# Labeling a dbl slip to indicate route.



## Conductorkev (Nov 5, 2021)

So I have a dbl slip on my layout. At first thr routes it takes sorta confused me but pretty much understand them now. One thing I did end up doing is I created macros for the 4 different ways the points can be thrown, however I'm at a loss on how to label them so not only myself can understand them but ppl who I have over could also. How do you designate them. 

Also I would like to at thr very least have indicator lights that tell me which way the points are but am not sure how to wire it properly so it will tell Mr. 
I have both points running off of tortoises. They hook up to a nce switch 8. For the macros I programmed a nce mini panel which then runs to 4 push buttons so that I can select one of the 4 routes that can be made using the dbl slip. So anyone know of a way to get the lights to even change when I use a macro?

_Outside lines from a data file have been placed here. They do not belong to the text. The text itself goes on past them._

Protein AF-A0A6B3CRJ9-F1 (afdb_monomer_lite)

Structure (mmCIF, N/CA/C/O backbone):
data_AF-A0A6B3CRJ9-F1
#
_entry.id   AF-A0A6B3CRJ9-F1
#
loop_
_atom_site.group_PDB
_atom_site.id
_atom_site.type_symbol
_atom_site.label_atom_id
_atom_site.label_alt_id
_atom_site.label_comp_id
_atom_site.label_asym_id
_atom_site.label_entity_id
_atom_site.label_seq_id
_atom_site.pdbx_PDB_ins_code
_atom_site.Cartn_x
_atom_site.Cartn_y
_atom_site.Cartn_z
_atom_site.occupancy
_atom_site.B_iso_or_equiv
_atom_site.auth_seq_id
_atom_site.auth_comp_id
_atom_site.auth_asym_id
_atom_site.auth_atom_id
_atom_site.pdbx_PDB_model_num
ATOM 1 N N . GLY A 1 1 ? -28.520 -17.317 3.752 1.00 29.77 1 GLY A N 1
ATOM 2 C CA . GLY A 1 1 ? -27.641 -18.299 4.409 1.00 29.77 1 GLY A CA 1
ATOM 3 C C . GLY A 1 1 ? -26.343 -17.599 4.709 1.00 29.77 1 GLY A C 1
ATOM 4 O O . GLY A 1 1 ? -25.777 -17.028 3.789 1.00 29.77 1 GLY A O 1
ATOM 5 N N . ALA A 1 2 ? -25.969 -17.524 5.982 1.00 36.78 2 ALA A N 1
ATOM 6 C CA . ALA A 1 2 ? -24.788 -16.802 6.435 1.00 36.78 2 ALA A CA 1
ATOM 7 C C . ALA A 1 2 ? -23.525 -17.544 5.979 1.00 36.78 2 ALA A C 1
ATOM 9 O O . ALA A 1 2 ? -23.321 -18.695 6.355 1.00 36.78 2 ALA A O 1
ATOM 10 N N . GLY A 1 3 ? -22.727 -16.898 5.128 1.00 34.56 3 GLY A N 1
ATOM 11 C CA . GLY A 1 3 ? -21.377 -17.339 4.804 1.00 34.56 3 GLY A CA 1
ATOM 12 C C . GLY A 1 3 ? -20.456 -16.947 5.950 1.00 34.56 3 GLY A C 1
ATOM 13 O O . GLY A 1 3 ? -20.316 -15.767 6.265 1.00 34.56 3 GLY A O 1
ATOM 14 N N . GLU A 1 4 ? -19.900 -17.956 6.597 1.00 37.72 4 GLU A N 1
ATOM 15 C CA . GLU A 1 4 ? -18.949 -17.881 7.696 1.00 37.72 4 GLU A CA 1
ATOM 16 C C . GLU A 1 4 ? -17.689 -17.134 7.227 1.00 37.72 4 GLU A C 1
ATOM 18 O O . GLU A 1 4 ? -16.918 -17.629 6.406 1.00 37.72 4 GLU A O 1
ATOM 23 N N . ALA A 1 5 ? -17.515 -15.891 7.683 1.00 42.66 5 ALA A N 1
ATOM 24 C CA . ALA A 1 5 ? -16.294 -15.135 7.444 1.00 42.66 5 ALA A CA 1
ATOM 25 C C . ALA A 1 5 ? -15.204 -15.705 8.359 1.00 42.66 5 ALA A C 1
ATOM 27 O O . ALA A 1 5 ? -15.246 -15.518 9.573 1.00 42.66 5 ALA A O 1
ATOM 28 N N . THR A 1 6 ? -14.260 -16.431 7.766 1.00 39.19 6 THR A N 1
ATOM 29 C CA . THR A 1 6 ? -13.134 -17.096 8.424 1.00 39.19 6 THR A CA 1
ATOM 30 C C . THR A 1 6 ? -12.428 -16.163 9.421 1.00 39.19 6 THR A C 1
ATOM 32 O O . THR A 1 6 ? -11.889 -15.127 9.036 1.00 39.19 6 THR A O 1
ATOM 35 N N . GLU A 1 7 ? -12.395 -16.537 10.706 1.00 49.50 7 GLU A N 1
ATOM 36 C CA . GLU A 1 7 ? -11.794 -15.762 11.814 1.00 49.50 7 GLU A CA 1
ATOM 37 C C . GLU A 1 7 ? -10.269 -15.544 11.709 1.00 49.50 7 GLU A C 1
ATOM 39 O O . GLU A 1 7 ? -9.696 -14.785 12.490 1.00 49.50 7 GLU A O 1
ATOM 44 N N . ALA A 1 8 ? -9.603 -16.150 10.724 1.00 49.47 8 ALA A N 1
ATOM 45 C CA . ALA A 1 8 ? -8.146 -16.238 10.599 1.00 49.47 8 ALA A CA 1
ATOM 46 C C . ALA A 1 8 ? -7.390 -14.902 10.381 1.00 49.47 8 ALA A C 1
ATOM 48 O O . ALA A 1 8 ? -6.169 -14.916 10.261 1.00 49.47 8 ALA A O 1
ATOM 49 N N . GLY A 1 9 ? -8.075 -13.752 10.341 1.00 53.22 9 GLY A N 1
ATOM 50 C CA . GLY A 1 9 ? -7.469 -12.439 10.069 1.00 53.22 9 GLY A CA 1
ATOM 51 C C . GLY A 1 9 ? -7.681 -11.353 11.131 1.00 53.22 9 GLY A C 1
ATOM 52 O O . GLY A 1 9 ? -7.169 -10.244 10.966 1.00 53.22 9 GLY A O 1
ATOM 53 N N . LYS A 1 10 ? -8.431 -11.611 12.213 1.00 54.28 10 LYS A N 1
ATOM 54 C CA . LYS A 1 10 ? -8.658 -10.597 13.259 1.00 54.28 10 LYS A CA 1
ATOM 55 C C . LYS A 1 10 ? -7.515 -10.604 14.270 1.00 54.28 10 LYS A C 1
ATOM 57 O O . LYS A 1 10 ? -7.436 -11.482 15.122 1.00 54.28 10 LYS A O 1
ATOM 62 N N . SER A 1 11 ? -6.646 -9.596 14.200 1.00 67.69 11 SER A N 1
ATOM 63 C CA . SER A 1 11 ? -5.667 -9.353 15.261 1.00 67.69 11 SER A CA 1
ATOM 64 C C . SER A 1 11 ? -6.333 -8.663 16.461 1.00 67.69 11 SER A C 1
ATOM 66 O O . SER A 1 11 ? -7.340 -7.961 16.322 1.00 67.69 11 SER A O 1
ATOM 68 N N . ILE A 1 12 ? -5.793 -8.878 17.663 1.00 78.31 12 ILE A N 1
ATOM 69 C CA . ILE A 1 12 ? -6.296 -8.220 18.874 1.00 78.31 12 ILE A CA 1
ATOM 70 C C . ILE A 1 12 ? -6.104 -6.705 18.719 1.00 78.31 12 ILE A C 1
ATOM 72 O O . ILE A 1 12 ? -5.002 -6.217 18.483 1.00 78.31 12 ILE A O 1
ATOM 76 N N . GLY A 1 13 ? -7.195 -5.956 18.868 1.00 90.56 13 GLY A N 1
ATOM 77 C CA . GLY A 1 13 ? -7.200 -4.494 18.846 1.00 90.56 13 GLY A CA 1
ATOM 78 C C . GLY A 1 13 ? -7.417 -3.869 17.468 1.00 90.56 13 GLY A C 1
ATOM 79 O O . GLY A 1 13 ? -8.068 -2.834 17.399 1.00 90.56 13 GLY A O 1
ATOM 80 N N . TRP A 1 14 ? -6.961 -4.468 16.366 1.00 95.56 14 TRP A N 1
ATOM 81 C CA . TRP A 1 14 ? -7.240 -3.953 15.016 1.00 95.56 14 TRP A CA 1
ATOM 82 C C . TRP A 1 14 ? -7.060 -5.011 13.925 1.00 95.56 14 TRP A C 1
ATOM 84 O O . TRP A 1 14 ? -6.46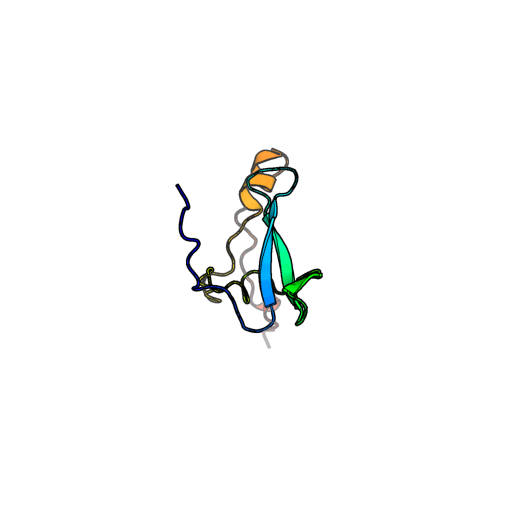6 -6.055 14.156 1.00 95.56 14 TRP A O 1
ATOM 94 N N . HIS A 1 15 ? -7.521 -4.747 12.708 1.00 96.12 15 HIS A N 1
ATOM 95 C CA . HIS A 1 15 ? -7.165 -5.563 11.543 1.00 96.12 15 HIS A CA 1
ATOM 96 C C . HIS A 1 15 ? -7.033 -4.718 10.272 1.00 96.12 15 HIS A C 1
ATOM 98 O O . HIS A 1 15 ? -7.521 -3.581 10.209 1.00 96.12 15 HIS A O 1
ATOM 104 N N . LYS A 1 16 ? -6.327 -5.264 9.274 1.00 97.06 16 LYS A N 1
ATOM 105 C CA . LYS A 1 16 ? -6.314 -4.711 7.919 1.00 97.06 16 LYS A CA 1
ATOM 106 C C . LYS A 1 16 ? -7.713 -4.866 7.333 1.00 97.06 16 LYS A C 1
ATOM 108 O O . LYS A 1 16 ? -8.247 -5.969 7.287 1.00 97.06 16 LYS A O 1
ATOM 113 N N . ALA A 1 17 ? -8.282 -3.769 6.864 1.00 96.56 17 ALA A N 1
ATOM 114 C CA . ALA A 1 17 ? -9.544 -3.754 6.148 1.00 96.56 17 ALA A CA 1
ATOM 115 C C . ALA A 1 17 ? -9.384 -2.982 4.836 1.00 96.56 17 ALA A C 1
ATOM 117 O O . ALA A 1 17 ? -8.362 -2.340 4.580 1.00 96.56 17 ALA A O 1
ATOM 118 N N . TYR A 1 18 ? -10.394 -3.079 3.978 1.00 97.06 18 TYR A N 1
ATOM 119 C CA . TYR A 1 18 ? -10.387 -2.442 2.671 1.00 97.06 18 TYR A CA 1
ATOM 120 C C . TYR A 1 18 ? -11.744 -1.822 2.385 1.00 97.06 18 TYR A C 1
ATOM 122 O O . TYR A 1 18 ? -12.776 -2.429 2.659 1.00 97.06 18 TYR A O 1
ATOM 130 N N . ILE A 1 19 ? -11.722 -0.624 1.815 1.00 97.19 19 ILE A N 1
ATOM 131 C CA . ILE A 1 19 ? -12.905 0.057 1.297 1.00 97.19 19 ILE A CA 1
ATOM 132 C C . ILE A 1 19 ? -12.893 -0.115 -0.219 1.00 97.19 19 ILE A C 1
ATOM 134 O O . ILE A 1 19 ? -11.873 0.146 -0.863 1.00 97.19 19 ILE A O 1
ATOM 138 N N . GLU A 1 20 ? -14.004 -0.568 -0.790 1.00 97.25 20 GLU A N 1
ATOM 139 C CA . GLU A 1 20 ? -14.173 -0.578 -2.242 1.00 97.25 20 GLU A CA 1
ATOM 140 C C . GLU A 1 20 ? -14.266 0.866 -2.749 1.00 97.25 20 GLU A C 1
ATOM 142 O O . GLU A 1 20 ? -15.022 1.682 -2.219 1.00 97.25 20 GLU A O 1
ATOM 147 N N . GLY A 1 21 ? -13.433 1.204 -3.731 1.00 95.25 21 GLY A N 1
ATOM 148 C CA . GLY A 1 21 ? -13.423 2.521 -4.350 1.00 95.25 21 GLY A CA 1
ATOM 149 C C . GLY A 1 21 ? -14.488 2.659 -5.437 1.00 95.25 21 GLY A C 1
ATOM 150 O O . GLY A 1 21 ? -15.487 1.953 -5.473 1.00 95.25 21 GLY A O 1
ATOM 151 N N . SER A 1 22 ? -14.255 3.561 -6.387 1.00 95.88 22 SER A N 1
ATOM 152 C CA . SER A 1 22 ? -15.156 3.775 -7.530 1.00 95.88 22 SER A CA 1
ATOM 153 C C . SER A 1 22 ? -15.191 2.619 -8.540 1.00 95.88 22 SER A C 1
ATOM 155 O O . SER A 1 22 ? -15.911 2.699 -9.535 1.00 95.88 22 SER A O 1
ATOM 157 N N . ARG A 1 23 ? -14.391 1.570 -8.327 1.00 93.38 23 ARG A N 1
ATOM 158 C CA . ARG A 1 23 ? -14.286 0.399 -9.195 1.00 93.38 23 ARG A CA 1
ATOM 159 C C . ARG A 1 23 ? -14.166 -0.871 -8.344 1.00 93.38 23 ARG A C 1
ATOM 161 O O . ARG A 1 23 ? -13.498 -0.809 -7.311 1.00 93.38 23 ARG A O 1
ATOM 168 N N . PRO A 1 24 ? -14.680 -2.025 -8.811 1.00 92.50 24 PRO A N 1
ATOM 169 C CA . PRO A 1 24 ? -14.622 -3.277 -8.049 1.00 92.50 24 PRO A CA 1
ATOM 170 C C . PRO A 1 24 ? -13.198 -3.783 -7.770 1.00 92.50 24 PRO A C 1
ATOM 172 O O . PRO A 1 24 ? -12.950 -4.469 -6.783 1.00 92.50 24 PRO A O 1
ATOM 175 N N . ASP A 1 25 ? -12.243 -3.454 -8.643 1.00 93.62 25 ASP A N 1
ATOM 176 C CA . ASP A 1 25 ? -10.832 -3.827 -8.512 1.00 93.62 25 ASP A CA 1
ATOM 177 C C . ASP A 1 25 ? -10.030 -2.871 -7.609 1.00 93.62 25 ASP A C 1
ATOM 179 O O . ASP A 1 25 ? -8.899 -3.175 -7.225 1.00 93.62 25 ASP A O 1
ATOM 183 N N . LEU A 1 26 ? -10.604 -1.725 -7.226 1.00 95.94 26 LEU A N 1
ATOM 184 C CA . LEU A 1 26 ? -9.963 -0.720 -6.383 1.00 95.94 26 LEU A CA 1
ATOM 185 C C . LEU A 1 26 ? -10.282 -0.975 -4.906 1.00 95.94 26 LEU A C 1
ATOM 187 O O . LEU A 1 26 ? -11.299 -0.529 -4.384 1.00 95.94 26 LEU A O 1
ATOM 191 N N . ARG A 1 27 ? -9.366 -1.647 -4.207 1.00 96.50 27 ARG A N 1
ATOM 192 C CA . ARG A 1 27 ? -9.451 -1.879 -2.758 1.00 96.50 27 ARG A CA 1
ATOM 193 C C . ARG A 1 27 ? -8.527 -0.929 -1.994 1.00 96.50 27 ARG A C 1
ATOM 195 O O . ARG A 1 27 ? -7.315 -1.132 -1.963 1.00 96.50 27 ARG A O 1
ATOM 202 N N . VAL A 1 28 ? -9.092 0.096 -1.355 1.00 97.69 28 VAL A N 1
ATOM 203 C CA . VAL A 1 28 ? -8.344 1.116 -0.597 1.00 97.69 28 VAL A CA 1
ATOM 204 C C . VAL A 1 28 ? -8.035 0.600 0.814 1.00 97.69 28 VAL A C 1
ATOM 206 O O . VAL A 1 28 ? -8.977 0.312 1.555 1.00 97.69 28 VAL A O 1
ATOM 209 N N . PRO A 1 29 ? -6.754 0.469 1.212 1.00 97.75 29 PRO A N 1
ATOM 210 C CA . PRO A 1 29 ? -6.389 -0.099 2.504 1.00 97.75 29 PRO A CA 1
ATOM 211 C C . PRO A 1 29 ? -6.686 0.865 3.655 1.00 97.75 29 PRO A C 1
ATOM 213 O O . PRO A 1 29 ? -6.382 2.057 3.592 1.00 97.75 29 PRO A O 1
ATOM 216 N N . VAL A 1 30 ? -7.227 0.315 4.737 1.00 98.25 30 VAL A N 1
ATOM 217 C CA . VAL A 1 30 ? -7.446 1.004 6.008 1.00 98.25 30 VAL A CA 1
ATOM 218 C C . VAL A 1 30 ? -7.140 0.069 7.173 1.00 98.25 30 VAL A C 1
ATOM 220 O O . VAL A 1 30 ? -7.126 -1.155 7.039 1.00 98.25 30 VAL A O 1
ATOM 223 N N . ARG A 1 31 ? -6.929 0.650 8.350 1.00 97.62 31 ARG A N 1
ATOM 224 C CA . ARG A 1 31 ? -6.841 -0.086 9.609 1.00 97.62 31 ARG A CA 1
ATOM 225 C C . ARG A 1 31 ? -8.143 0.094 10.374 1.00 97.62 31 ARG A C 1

Not sure if this will work but what if I wire two wires from the panel and cut into the wire going to either 1 or 8 on the tortoise. At the other end of those wires at the panel run two leds in a series. Would that work even when thrown with the macro considering the signal still would have to pass thru that wire?


----------



## mesenteria (Oct 29, 2015)

Label as crossovers and crossings. You can use the ordinals if you wish, but a double slip is both a two-way crossing and a two-way crossover. South track, north track, Track 1, Track 2, whatever works. You cross or cross over from one of them to the other, but in the stated direction of travel. Maybe the rails here are used to a certain approach and will offer their knowledge of proto rails.


----------



## gregc (Apr 25, 2015)

why not treat the dbl-slip as 2 turnouts? 
put a pair of LEDs in series with each Tortoise to indicate the position of each of the dbl-slip


----------



## Conductorkev (Nov 5, 2021)

gregc said:


> why not treat the dbl-slip as 2 turnouts?
> put a pair of LEDs in series with each Tortoise to indicate the position of each of the dbl-slip



Ya that's what I was thinking for knowing whete the points are. I'll have to try it again but the leds that I recently got that came pre-wired with red and black wires I could not get to work in a series. I'm very sure I had it wired right opposite ends connected with one side going to port 1 of tortoise and the other side going to the decoder...


----------



## gregc (Apr 25, 2015)

Conductorkev said:


> I could not get to work in a series.


the LEDs need to be wired in series with the tortise and the pair need to be wired in parallel and opposite polarity


----------



## Conductorkev (Nov 5, 2021)

gregc said:


> the LEDs need to be wired in series with the tortise and the pair need to be wired in parallel and opposite polarity



I know I tried with these pre-wired ones and no go. I'll try again when I get a chance.
I did get them working on some of my other switches at tge toggle which is on off on. I wired the reds on the two outside posts and both blacks at tge center post. However I don't like it as much because if toggle is at center they are both on. Also I do not believe they will change if I switch it on my nce cab (haven't tested that one yet).


----------